菜单

关于 🐙 GitHub
arXiv 提交日期: 2026-01-30
📄 Abstract - From Self-Evolving Synthetic Data to Verifiable-Reward RL: Post-Training Multi-turn Interactive Tool-Using Agents

Interactive tool-using agents must solve real-world tasks via multi-turn interaction with both humans and external environments, requiring dialogue state tracking, multi-step tool execution, while following complex instructions. Post-training such agents is challenging because synthesis for high-quality multi-turn tool-use data is difficult to scale, and reinforcement learning (RL) could face noisy signals caused by user simulation, leading to degraded training efficiency. We propose a unified framework that combines a self-evolving data agent with verifier-based RL. Our system, EigenData, is a hierarchical multi-agent engine that synthesizes tool-grounded dialogues together with executable per-instance checkers, and improves generation reliability via closed-loop self-evolving process that updates prompts and workflow.

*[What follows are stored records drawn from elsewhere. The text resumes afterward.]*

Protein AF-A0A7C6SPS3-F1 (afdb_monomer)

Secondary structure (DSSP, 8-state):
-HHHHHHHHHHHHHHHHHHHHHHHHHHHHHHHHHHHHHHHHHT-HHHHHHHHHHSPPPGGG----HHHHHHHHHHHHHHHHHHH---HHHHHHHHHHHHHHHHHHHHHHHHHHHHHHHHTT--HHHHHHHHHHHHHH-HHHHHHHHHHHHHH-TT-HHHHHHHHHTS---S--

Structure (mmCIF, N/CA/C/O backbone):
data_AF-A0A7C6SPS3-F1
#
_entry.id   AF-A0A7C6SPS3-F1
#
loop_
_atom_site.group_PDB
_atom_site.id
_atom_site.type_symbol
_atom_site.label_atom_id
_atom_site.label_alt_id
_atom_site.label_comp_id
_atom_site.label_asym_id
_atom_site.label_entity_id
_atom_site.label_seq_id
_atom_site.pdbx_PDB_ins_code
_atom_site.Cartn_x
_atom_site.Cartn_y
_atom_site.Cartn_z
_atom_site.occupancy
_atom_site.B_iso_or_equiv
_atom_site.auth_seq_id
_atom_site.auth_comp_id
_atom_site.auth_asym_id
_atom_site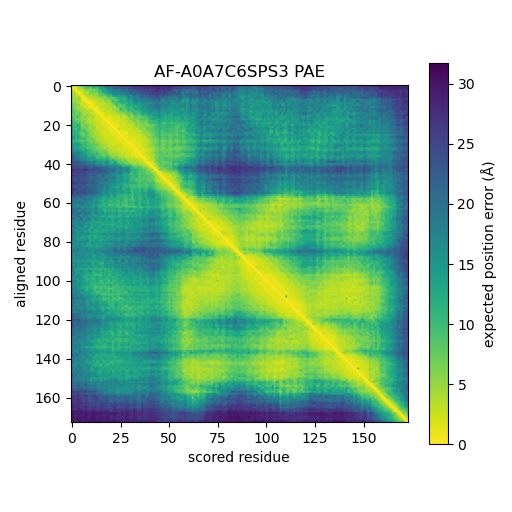.auth_atom_id
_atom_site.pdbx_PDB_model_num
ATOM 1 N N . ASP A 1 1 ? 8.403 6.782 -32.336 1.00 51.84 1 ASP A N 1
ATOM 2 C CA . ASP A 1 1 ? 7.210 5.909 -32.223 1.00 51.84 1 ASP A CA 1
ATOM 3 C C . ASP A 1 1 ? 7.193 4.849 -31.125 1.00 51.84 1 ASP A C 1
ATOM 5 O O . ASP A 1 1 ? 6.103 4.513 -30.674 1.00 51.84 1 ASP A O 1
ATOM 9 N N . LEU A 1 2 ? 8.327 4.343 -30.614 1.00 55.81 2 LEU A N 1
ATOM 10 C CA . LEU A 1 2 ? 8.297 3.377 -29.495 1.00 55.81 2 LEU A CA 1
ATOM 11 C C . LEU A 1 2 ? 7.783 3.967 -28.166 1.00 55.81 2 LEU A C 1
ATOM 13 O O . LEU A 1 2 ? 7.137 3.268 -27.390 1.00 55.81 2 LEU A O 1
ATOM 17 N N . TRP A 1 3 ? 8.054 5.249 -27.910 1.00 53.62 3 TRP A N 1
ATOM 18 C CA . TRP A 1 3 ? 7.732 5.900 -26.635 1.00 53.62 3 TRP A CA 1
ATOM 19 C C . TRP A 1 3 ? 6.219 6.038 -26.412 1.00 53.62 3 TRP A C 1
ATOM 21 O O . TRP A 1 3 ? 5.712 5.636 -25.371 1.00 53.62 3 TRP A O 1
ATOM 31 N N . LEU A 1 4 ? 5.471 6.490 -27.423 1.00 58.44 4 LEU A N 1
ATOM 32 C CA . LEU A 1 4 ? 4.004 6.575 -27.374 1.00 58.44 4 LEU A CA 1
ATOM 33 C C . LEU A 1 4 ? 3.343 5.196 -27.213 1.00 58.44 4 LEU A C 1
ATOM 35 O O . LEU A 1 4 ? 2.388 5.062 -26.449 1.00 58.44 4 LEU A O 1
ATOM 39 N N . ARG A 1 5 ? 3.888 4.156 -27.860 1.00 58.19 5 ARG A N 1
ATOM 40 C CA . ARG A 1 5 ? 3.370 2.780 -27.766 1.00 58.19 5 ARG A CA 1
ATOM 41 C C . ARG A 1 5 ? 3.578 2.131 -26.397 1.00 58.19 5 ARG A C 1
ATOM 43 O O . ARG A 1 5 ? 2.790 1.268 -26.039 1.00 58.19 5 ARG A O 1
ATOM 50 N N . GLY A 1 6 ? 4.602 2.520 -25.638 1.00 58.00 6 GLY A N 1
ATOM 51 C CA . GLY A 1 6 ? 4.838 1.996 -24.286 1.00 58.00 6 GLY A CA 1
ATOM 52 C C . GLY A 1 6 ? 4.205 2.845 -23.183 1.00 58.00 6 GLY A C 1
ATOM 53 O O . GLY A 1 6 ? 3.662 2.314 -22.215 1.00 58.00 6 GLY A O 1
ATOM 54 N N . VAL A 1 7 ? 4.230 4.169 -23.337 1.00 64.25 7 VAL A N 1
ATOM 55 C CA . VAL A 1 7 ? 3.795 5.111 -22.298 1.00 64.25 7 VAL A CA 1
ATOM 56 C C . VAL A 1 7 ? 2.280 5.168 -22.175 1.00 64.25 7 VAL A C 1
ATOM 58 O O . VAL A 1 7 ? 1.773 5.132 -21.057 1.00 64.25 7 VAL A O 1
ATOM 61 N N . VAL A 1 8 ? 1.548 5.174 -23.293 1.00 66.81 8 VAL A N 1
ATOM 62 C CA . VAL A 1 8 ? 0.080 5.251 -23.265 1.00 66.81 8 VAL A CA 1
ATOM 63 C C . VAL A 1 8 ? -0.541 4.018 -22.586 1.00 66.81 8 VAL A C 1
ATOM 65 O O . VAL A 1 8 ? -1.305 4.208 -21.639 1.00 66.81 8 VAL A O 1
ATOM 68 N N . PRO A 1 9 ? -0.178 2.764 -22.930 1.00 66.88 9 PRO A N 1
ATOM 69 C CA . PRO A 1 9 ? -0.714 1.594 -22.229 1.00 66.88 9 PRO A CA 1
ATOM 70 C C . PRO A 1 9 ? -0.304 1.534 -20.756 1.00 66.88 9 PRO A C 1
ATOM 72 O O . PRO A 1 9 ? -1.094 1.114 -19.914 1.00 66.88 9 PRO A O 1
ATOM 75 N N . THR A 1 10 ? 0.912 1.980 -20.422 1.00 61.03 10 THR A N 1
ATOM 76 C CA . THR A 1 10 ? 1.398 1.987 -19.033 1.00 61.03 10 THR A CA 1
ATOM 77 C C . THR A 1 10 ? 0.645 3.010 -18.182 1.00 61.03 10 THR A C 1
ATOM 79 O O . THR A 1 10 ? 0.264 2.702 -17.053 1.00 61.03 10 THR A O 1
ATOM 82 N N . LEU A 1 11 ? 0.370 4.198 -18.728 1.00 62.06 11 LEU A N 1
ATOM 83 C CA . LEU A 1 11 ? -0.437 5.232 -18.076 1.00 62.06 11 LEU A CA 1
ATOM 84 C C . LEU A 1 11 ? -1.890 4.793 -17.911 1.00 62.06 11 LEU A C 1
ATOM 86 O O . LEU A 1 11 ? -2.433 4.920 -16.817 1.00 62.06 11 LEU A O 1
ATOM 90 N N . ILE A 1 12 ? -2.501 4.230 -18.959 1.00 68.00 12 ILE A N 1
ATOM 91 C CA . ILE A 1 12 ? -3.875 3.714 -18.901 1.00 68.00 12 ILE A CA 1
ATOM 92 C C . ILE A 1 12 ? -3.974 2.591 -17.868 1.00 68.00 12 ILE A C 1
ATOM 94 O O . ILE A 1 12 ? -4.898 2.593 -17.058 1.00 68.00 12 ILE A O 1
ATOM 98 N N . SER A 1 13 ? -3.012 1.667 -17.841 1.00 67.75 13 SER A N 1
ATOM 99 C CA . SER A 1 13 ? -2.959 0.588 -16.850 1.00 67.75 13 SER A CA 1
ATOM 100 C C . SER A 1 13 ? -2.814 1.136 -15.426 1.00 67.75 13 SER A C 1
ATOM 102 O O . SER A 1 13 ? -3.603 0.791 -14.549 1.00 67.75 13 SER A O 1
ATOM 104 N N . SER A 1 14 ? -1.885 2.071 -15.202 1.00 60.53 14 SER A N 1
ATOM 105 C CA . SER A 1 14 ? -1.686 2.712 -13.896 1.00 60.53 14 SER A CA 1
ATOM 106 C C . SER A 1 14 ? -2.933 3.472 -13.423 1.00 60.53 14 SER A C 1
ATOM 108 O O . SER A 1 14 ? -3.370 3.301 -12.283 1.00 60.53 14 SER A O 1
ATOM 110 N N . MET A 1 15 ? -3.568 4.251 -14.306 1.00 65.56 15 MET A N 1
ATOM 111 C CA . MET A 1 15 ? -4.823 4.937 -13.994 1.00 65.56 15 MET A CA 1
ATOM 112 C C . MET A 1 15 ? -5.959 3.957 -13.718 1.00 65.56 15 MET A C 1
ATOM 114 O O . MET A 1 15 ? -6.692 4.162 -12.757 1.00 65.56 15 MET A O 1
ATOM 118 N N . SER A 1 16 ? -6.081 2.882 -14.499 1.00 61.47 16 SER A N 1
ATOM 119 C CA . SER A 1 16 ? -7.128 1.868 -14.320 1.00 61.47 16 SER A CA 1
ATOM 120 C C . SER A 1 16 ? -6.997 1.159 -12.976 1.00 61.47 16 SER A C 1
ATOM 122 O O . SER A 1 16 ? -7.996 0.967 -12.291 1.00 61.47 16 SER A O 1
ATOM 124 N N . ILE A 1 17 ? -5.770 0.828 -12.560 1.00 67.31 17 ILE A N 1
ATOM 125 C CA . ILE A 1 17 ? -5.498 0.231 -11.246 1.00 67.31 17 ILE A CA 1
ATOM 126 C C . ILE A 1 17 ? -5.901 1.205 -10.133 1.00 67.31 17 ILE A C 1
ATOM 128 O O . ILE A 1 17 ? -6.633 0.826 -9.222 1.00 67.31 17 ILE A O 1
ATOM 132 N N . ASN A 1 18 ? -5.500 2.475 -10.231 1.00 65.38 18 ASN A N 1
ATOM 133 C CA . ASN A 1 18 ? -5.843 3.489 -9.232 1.00 65.38 18 ASN A CA 1
ATOM 134 C C . ASN A 1 18 ? -7.356 3.751 -9.156 1.00 65.38 18 ASN A C 1
ATOM 136 O O . ASN A 1 18 ? -7.907 3.845 -8.060 1.00 65.38 18 ASN A O 1
ATOM 140 N N . LEU A 1 19 ? -8.039 3.817 -10.301 1.00 69.94 19 LEU A N 1
ATOM 141 C CA . LEU A 1 19 ? -9.493 3.965 -10.395 1.00 69.94 19 LEU A CA 1
ATOM 142 C C . LEU A 1 19 ? -10.230 2.749 -9.839 1.00 69.94 19 LEU A C 1
ATOM 144 O O . LEU A 1 19 ? -11.225 2.919 -9.144 1.00 69.94 19 LEU A O 1
ATOM 148 N N . ASN A 1 20 ? -9.747 1.534 -10.099 1.00 68.06 20 ASN A N 1
ATOM 149 C CA . ASN A 1 20 ? -10.363 0.315 -9.586 1.00 68.06 20 ASN A CA 1
ATOM 150 C C . ASN A 1 20 ? -10.215 0.220 -8.061 1.00 68.06 20 ASN A C 1
ATOM 152 O O . ASN A 1 20 ? -11.184 -0.045 -7.350 1.00 68.06 20 ASN A O 1
ATOM 156 N N . VAL A 1 21 ? -9.028 0.542 -7.542 1.00 67.44 21 VAL A N 1
ATOM 157 C CA . VAL A 1 21 ? -8.763 0.611 -6.100 1.00 67.44 21 VAL A CA 1
ATOM 158 C C . VAL A 1 21 ? -9.622 1.691 -5.435 1.00 67.44 21 VAL A C 1
ATOM 160 O O . VAL A 1 21 ? -10.266 1.420 -4.422 1.00 67.44 21 VAL A O 1
ATOM 163 N N . ALA A 1 22 ? -9.690 2.894 -6.015 1.00 67.75 22 ALA A N 1
ATOM 164 C CA . ALA A 1 22 ? -10.522 3.980 -5.501 1.00 67.75 22 ALA A CA 1
ATOM 165 C C . ALA A 1 22 ? -12.018 3.635 -5.566 1.00 67.75 22 ALA A C 1
ATOM 167 O O . ALA A 1 22 ? -12.734 3.819 -4.585 1.00 67.75 22 ALA A O 1
ATOM 168 N N . GLY A 1 23 ? -12.482 3.078 -6.686 1.00 67.00 23 GLY A N 1
ATOM 169 C CA . GLY A 1 23 ? -13.862 2.642 -6.888 1.00 67.00 23 GLY A CA 1
ATOM 170 C C . GLY A 1 23 ? -14.270 1.557 -5.897 1.00 67.00 23 GLY A C 1
ATOM 171 O O . GLY A 1 23 ? -15.314 1.670 -5.259 1.00 67.00 23 GLY A O 1
ATOM 172 N N . THR A 1 24 ? -13.409 0.562 -5.677 1.00 71.44 24 THR A N 1
ATOM 173 C CA . THR A 1 24 ? -13.631 -0.493 -4.680 1.00 71.44 24 THR A CA 1
ATOM 174 C C . THR A 1 24 ? -13.664 0.086 -3.266 1.00 71.44 24 THR A C 1
ATOM 176 O O . THR A 1 24 ? -14.550 -0.247 -2.481 1.00 71.44 24 THR A O 1
ATOM 179 N N . ALA A 1 25 ? -12.755 1.007 -2.933 1.00 68.94 25 ALA A N 1
ATOM 180 C CA . ALA A 1 25 ? -12.743 1.667 -1.628 1.00 68.94 25 ALA A CA 1
ATOM 181 C C . ALA A 1 25 ? -14.019 2.492 -1.378 1.00 68.94 25 ALA A C 1
ATOM 183 O O . ALA A 1 25 ? -14.583 2.446 -0.283 1.00 68.94 25 ALA A O 1
ATOM 184 N N . VAL A 1 26 ? -14.503 3.212 -2.395 1.00 69.12 26 VAL A N 1
ATOM 185 C CA . VAL A 1 26 ? -15.758 3.976 -2.341 1.00 69.12 26 VAL A CA 1
ATOM 186 C C . VAL A 1 26 ? -16.958 3.038 -2.208 1.00 69.12 26 VAL A C 1
ATOM 188 O O . VAL A 1 26 ? -17.805 3.260 -1.340 1.00 69.12 26 VAL A O 1
ATOM 191 N N . ALA A 1 27 ? -17.013 1.964 -2.999 1.00 66.94 27 ALA A N 1
ATOM 192 C CA . ALA A 1 27 ? -18.071 0.961 -2.923 1.00 66.94 27 ALA A CA 1
ATOM 193 C C . ALA A 1 27 ? -18.149 0.337 -1.522 1.00 66.94 27 ALA A C 1
ATOM 195 O O . ALA A 1 27 ? -19.222 0.302 -0.924 1.00 66.94 27 ALA A O 1
ATOM 196 N N . LEU A 1 28 ? -17.007 -0.052 -0.946 1.00 68.38 28 LEU A N 1
ATOM 197 C CA . LEU A 1 28 ? -16.929 -0.582 0.417 1.00 68.38 28 LEU A CA 1
ATOM 198 C C . LEU A 1 28 ? -17.350 0.448 1.475 1.00 68.38 28 LEU A C 1
ATOM 200 O O . LEU A 1 28 ? -18.036 0.103 2.438 1.00 68.38 28 LEU A O 1
ATOM 204 N N . TYR A 1 29 ? -16.983 1.722 1.302 1.00 68.62 29 TYR A N 1
ATOM 205 C CA . TYR A 1 29 ? -17.388 2.792 2.216 1.00 68.62 29 TYR A CA 1
ATOM 206 C C . TYR A 1 29 ? -18.910 2.994 2.230 1.00 68.62 29 TYR A C 1
ATOM 208 O O . TYR A 1 29 ? -19.522 3.051 3.303 1.00 68.62 29 TYR A O 1
ATOM 216 N N . TYR A 1 30 ? -19.537 3.073 1.053 1.00 71.81 30 TYR A N 1
ATOM 217 C CA . TYR A 1 30 ? -20.987 3.235 0.948 1.00 71.81 30 TYR A CA 1
ATOM 218 C C . TYR A 1 30 ? -21.747 1.974 1.363 1.00 71.81 30 TYR A C 1
ATOM 220 O O . TYR A 1 30 ? -22.751 2.101 2.065 1.00 71.81 30 TYR A O 1
ATOM 228 N N . ALA A 1 31 ? -21.243 0.781 1.031 1.00 65.06 31 ALA A N 1
ATOM 229 C CA . ALA A 1 31 ? -21.804 -0.489 1.488 1.00 65.06 31 ALA A CA 1
ATOM 230 C C . ALA A 1 31 ? -21.842 -0.557 3.021 1.00 65.06 31 ALA A C 1
ATOM 232 O O . ALA A 1 31 ? -22.885 -0.845 3.603 1.00 65.06 31 ALA A O 1
ATOM 233 N N . ARG A 1 32 ? -20.748 -0.169 3.692 1.00 68.00 32 ARG A N 1
ATOM 234 C CA . ARG A 1 32 ? -20.685 -0.111 5.159 1.00 68.00 32 ARG A CA 1
ATOM 235 C C . ARG A 1 32 ? -21.689 0.877 5.746 1.00 68.00 32 ARG A C 1
ATOM 237 O O . ARG A 1 32 ? -22.370 0.564 6.719 1.00 68.00 32 ARG A O 1
ATOM 244 N N . ARG A 1 33 ? -21.797 2.072 5.161 1.00 71.94 33 ARG A N 1
ATOM 245 C CA . ARG A 1 33 ? -22.735 3.100 5.635 1.00 71.94 33 ARG A CA 1
ATOM 246 C C . ARG A 1 33 ? -24.190 2.679 5.439 1.00 71.94 33 ARG A C 1
ATOM 248 O O . ARG A 1 33 ? -25.033 3.016 6.267 1.00 71.94 33 ARG A O 1
ATOM 255 N N . HIS A 1 34 ? -24.483 1.965 4.356 1.00 71.81 34 HIS A N 1
ATOM 256 C CA . HIS A 1 34 ? -25.806 1.412 4.098 1.00 71.81 34 HIS A CA 1
ATOM 257 C C . HIS A 1 34 ? -26.137 0.285 5.084 1.00 71.81 34 HIS A C 1
ATOM 259 O O . HIS A 1 34 ? -27.161 0.368 5.754 1.00 71.81 34 HIS A O 1
ATOM 265 N N . ALA A 1 35 ? -25.235 -0.686 5.262 1.00 66.50 35 ALA A N 1
ATOM 266 C CA . ALA A 1 35 ? -25.409 -1.796 6.201 1.00 66.50 35 ALA A CA 1
ATOM 267 C C . ALA A 1 35 ? -25.641 -1.310 7.642 1.00 66.50 35 ALA A C 1
ATOM 269 O O . ALA A 1 35 ? -26.575 -1.757 8.301 1.00 66.50 35 ALA A O 1
ATOM 270 N N . GLN A 1 36 ? -24.869 -0.316 8.100 1.00 68.81 36 GLN A N 1
ATOM 271 C CA . GLN A 1 36 ? -25.071 0.297 9.418 1.00 68.81 36 GLN A CA 1
ATOM 272 C C . GLN A 1 36 ? -26.456 0.939 9.545 1.00 68.81 36 GLN A C 1
ATOM 274 O O . GLN A 1 36 ? -27.134 0.737 10.542 1.00 68.81 36 GLN A O 1
ATOM 279 N N . ARG A 1 37 ? -26.915 1.681 8.528 1.00 69.94 37 ARG A N 1
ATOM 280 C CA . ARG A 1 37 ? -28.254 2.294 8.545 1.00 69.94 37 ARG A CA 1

Building on the synthetic data, we develop an RL recipe that first fine-tunes the user model and then applies GRPO-style training with trajectory-level group-relative advantages and dynamic filtering, yielding consistent improvements beyond SFT. Evaluated on tau^2-bench, our best model reaches 73.0% pass^1 on Airline and 98.3% pass^1 on Telecom, matching or exceeding frontier models. Overall, our results suggest a scalable pathway for bootstrapping complex tool-using behaviors without expensive human annotation.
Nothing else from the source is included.